DATA TO EXAMINE: Begin
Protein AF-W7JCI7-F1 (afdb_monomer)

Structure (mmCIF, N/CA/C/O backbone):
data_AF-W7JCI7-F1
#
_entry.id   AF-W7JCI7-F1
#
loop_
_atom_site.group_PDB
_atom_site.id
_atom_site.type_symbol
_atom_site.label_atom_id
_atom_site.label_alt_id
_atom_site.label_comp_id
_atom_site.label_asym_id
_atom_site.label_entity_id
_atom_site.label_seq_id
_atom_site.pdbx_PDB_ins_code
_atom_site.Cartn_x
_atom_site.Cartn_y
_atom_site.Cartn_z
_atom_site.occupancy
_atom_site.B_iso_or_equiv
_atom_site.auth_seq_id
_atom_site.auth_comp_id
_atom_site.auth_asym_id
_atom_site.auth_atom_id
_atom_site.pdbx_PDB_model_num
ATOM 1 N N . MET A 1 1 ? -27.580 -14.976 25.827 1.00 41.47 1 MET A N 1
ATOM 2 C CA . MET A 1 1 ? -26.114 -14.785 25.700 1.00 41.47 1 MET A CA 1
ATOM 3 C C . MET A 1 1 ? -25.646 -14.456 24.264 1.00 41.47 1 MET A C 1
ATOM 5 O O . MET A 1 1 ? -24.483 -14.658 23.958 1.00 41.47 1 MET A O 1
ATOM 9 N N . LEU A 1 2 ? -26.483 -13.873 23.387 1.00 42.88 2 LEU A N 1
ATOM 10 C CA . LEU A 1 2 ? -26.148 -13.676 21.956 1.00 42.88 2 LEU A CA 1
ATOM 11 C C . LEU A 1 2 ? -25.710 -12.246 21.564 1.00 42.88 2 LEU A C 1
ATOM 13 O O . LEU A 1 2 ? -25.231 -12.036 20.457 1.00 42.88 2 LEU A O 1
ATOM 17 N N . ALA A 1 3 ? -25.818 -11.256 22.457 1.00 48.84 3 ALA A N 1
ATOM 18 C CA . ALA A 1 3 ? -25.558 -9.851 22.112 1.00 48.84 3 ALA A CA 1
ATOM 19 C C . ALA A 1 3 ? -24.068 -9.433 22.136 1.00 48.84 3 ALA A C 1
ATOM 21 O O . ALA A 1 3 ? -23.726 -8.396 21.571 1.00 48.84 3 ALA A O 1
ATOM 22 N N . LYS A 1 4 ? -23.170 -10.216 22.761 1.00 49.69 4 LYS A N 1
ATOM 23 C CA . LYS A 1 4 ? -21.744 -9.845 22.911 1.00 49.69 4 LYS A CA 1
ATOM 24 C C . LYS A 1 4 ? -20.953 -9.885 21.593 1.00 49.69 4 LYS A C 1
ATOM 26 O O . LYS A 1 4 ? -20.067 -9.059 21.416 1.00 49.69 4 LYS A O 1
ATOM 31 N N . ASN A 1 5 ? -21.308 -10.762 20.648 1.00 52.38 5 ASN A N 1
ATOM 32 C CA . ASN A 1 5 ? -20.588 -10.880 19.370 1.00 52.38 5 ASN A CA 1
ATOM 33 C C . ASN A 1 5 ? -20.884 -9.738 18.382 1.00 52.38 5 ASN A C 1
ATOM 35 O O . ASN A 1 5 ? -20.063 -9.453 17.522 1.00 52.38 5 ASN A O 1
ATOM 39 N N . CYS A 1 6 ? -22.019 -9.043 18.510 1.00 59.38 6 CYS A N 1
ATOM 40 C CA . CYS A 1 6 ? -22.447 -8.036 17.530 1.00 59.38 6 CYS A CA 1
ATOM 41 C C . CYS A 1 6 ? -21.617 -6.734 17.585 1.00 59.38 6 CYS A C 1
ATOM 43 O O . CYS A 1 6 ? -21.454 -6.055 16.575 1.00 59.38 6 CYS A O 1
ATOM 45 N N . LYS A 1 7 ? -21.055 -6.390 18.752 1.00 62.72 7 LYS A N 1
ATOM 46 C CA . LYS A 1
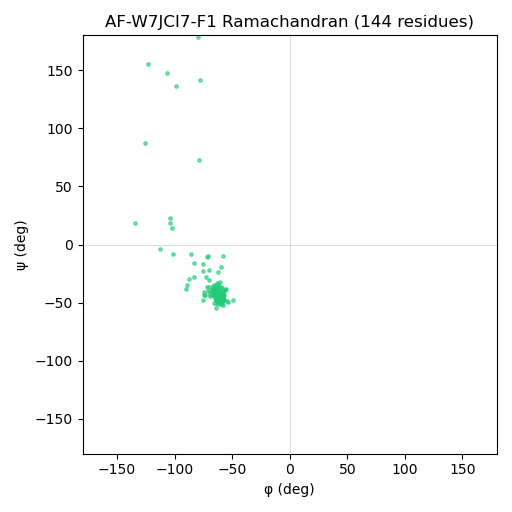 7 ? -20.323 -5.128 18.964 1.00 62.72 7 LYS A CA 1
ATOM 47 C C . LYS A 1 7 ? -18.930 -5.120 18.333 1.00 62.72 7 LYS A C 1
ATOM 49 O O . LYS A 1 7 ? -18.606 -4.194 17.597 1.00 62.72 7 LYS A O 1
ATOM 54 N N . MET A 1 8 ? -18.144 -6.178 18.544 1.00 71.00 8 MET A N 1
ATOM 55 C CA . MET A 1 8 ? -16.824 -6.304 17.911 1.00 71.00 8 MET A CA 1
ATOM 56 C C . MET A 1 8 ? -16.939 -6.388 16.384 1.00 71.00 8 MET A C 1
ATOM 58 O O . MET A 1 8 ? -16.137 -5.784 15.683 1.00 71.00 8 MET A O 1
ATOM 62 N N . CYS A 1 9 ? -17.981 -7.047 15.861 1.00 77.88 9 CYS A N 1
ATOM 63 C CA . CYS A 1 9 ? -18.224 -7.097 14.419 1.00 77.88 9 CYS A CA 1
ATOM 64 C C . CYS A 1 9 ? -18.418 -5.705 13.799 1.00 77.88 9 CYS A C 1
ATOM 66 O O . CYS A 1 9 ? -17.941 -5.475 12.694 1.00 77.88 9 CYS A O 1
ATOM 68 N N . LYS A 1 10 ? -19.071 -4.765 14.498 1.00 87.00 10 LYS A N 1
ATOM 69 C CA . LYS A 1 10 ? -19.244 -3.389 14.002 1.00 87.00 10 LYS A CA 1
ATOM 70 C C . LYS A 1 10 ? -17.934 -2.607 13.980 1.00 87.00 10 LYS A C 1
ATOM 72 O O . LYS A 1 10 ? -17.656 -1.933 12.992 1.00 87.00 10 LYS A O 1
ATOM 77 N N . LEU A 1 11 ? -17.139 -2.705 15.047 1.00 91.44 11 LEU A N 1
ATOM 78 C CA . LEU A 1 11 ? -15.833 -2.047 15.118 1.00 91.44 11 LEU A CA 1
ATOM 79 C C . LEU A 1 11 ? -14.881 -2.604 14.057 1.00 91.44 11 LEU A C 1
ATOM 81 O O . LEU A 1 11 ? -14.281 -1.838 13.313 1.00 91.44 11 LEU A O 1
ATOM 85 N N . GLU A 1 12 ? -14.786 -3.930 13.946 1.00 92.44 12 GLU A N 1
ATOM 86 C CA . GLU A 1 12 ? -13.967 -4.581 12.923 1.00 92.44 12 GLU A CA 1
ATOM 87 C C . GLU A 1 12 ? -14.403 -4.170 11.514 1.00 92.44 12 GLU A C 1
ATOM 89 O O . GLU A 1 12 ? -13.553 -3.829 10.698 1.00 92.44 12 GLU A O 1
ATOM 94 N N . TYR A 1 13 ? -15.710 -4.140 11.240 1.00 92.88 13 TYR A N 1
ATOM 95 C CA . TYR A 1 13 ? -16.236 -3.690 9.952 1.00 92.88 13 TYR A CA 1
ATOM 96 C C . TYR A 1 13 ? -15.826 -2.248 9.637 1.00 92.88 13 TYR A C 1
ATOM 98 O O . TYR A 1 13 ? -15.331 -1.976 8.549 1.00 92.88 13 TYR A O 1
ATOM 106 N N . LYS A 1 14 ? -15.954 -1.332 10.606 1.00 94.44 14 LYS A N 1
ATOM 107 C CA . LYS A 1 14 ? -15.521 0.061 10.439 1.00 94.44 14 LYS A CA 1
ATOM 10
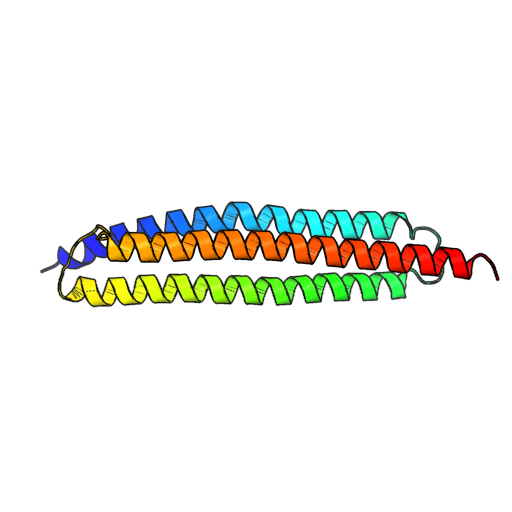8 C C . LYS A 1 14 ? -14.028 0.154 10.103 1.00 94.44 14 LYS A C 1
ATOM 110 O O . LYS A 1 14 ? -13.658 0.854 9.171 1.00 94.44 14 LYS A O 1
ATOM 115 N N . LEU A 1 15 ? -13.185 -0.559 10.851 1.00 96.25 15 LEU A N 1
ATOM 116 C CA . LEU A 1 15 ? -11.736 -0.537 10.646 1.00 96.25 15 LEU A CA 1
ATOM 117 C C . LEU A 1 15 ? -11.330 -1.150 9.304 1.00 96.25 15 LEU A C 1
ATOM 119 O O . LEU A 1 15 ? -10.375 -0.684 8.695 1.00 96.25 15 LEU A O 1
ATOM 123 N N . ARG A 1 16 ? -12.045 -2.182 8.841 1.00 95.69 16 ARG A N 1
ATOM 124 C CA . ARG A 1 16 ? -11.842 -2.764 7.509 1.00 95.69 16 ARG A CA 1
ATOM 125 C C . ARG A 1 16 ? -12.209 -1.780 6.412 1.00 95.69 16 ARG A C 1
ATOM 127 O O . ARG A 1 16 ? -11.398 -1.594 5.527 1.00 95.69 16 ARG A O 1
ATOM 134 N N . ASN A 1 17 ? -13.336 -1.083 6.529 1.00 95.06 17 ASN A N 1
DATA TO EXAMINE: End
--- WORK TO COMPLETE ---
Look above for the line with "ATOM 62 N N" and the line with "ATOM 68 N N", and reproduce exactly those two lines plus every line between, nothing more.

--- ANSWER FOR THIS EXERCISE ---
ATOM 62 N N . CYS A 1 9 ? -17.981 -7.047 15.861 1.00 77.88 9 CYS A N 1
ATOM 63 C CA . CYS A 1 9 ? -18.224 -7.097 14.419 1.00 77.88 9 CYS A CA 1
ATOM 64 C C . CYS A 1 9 ? -18.418 -5.705 13.799 1.00 77.88 9 CYS A C 1
ATOM 66 O O . CYS A 1 9 ? -17.941 -5.475 12.694 1.00 77.88 9 CYS A O 1
ATOM 68 N N . LYS A 1 10 ? -19.071 -4.765 14.498 1.00 87.00 10 LYS A N 1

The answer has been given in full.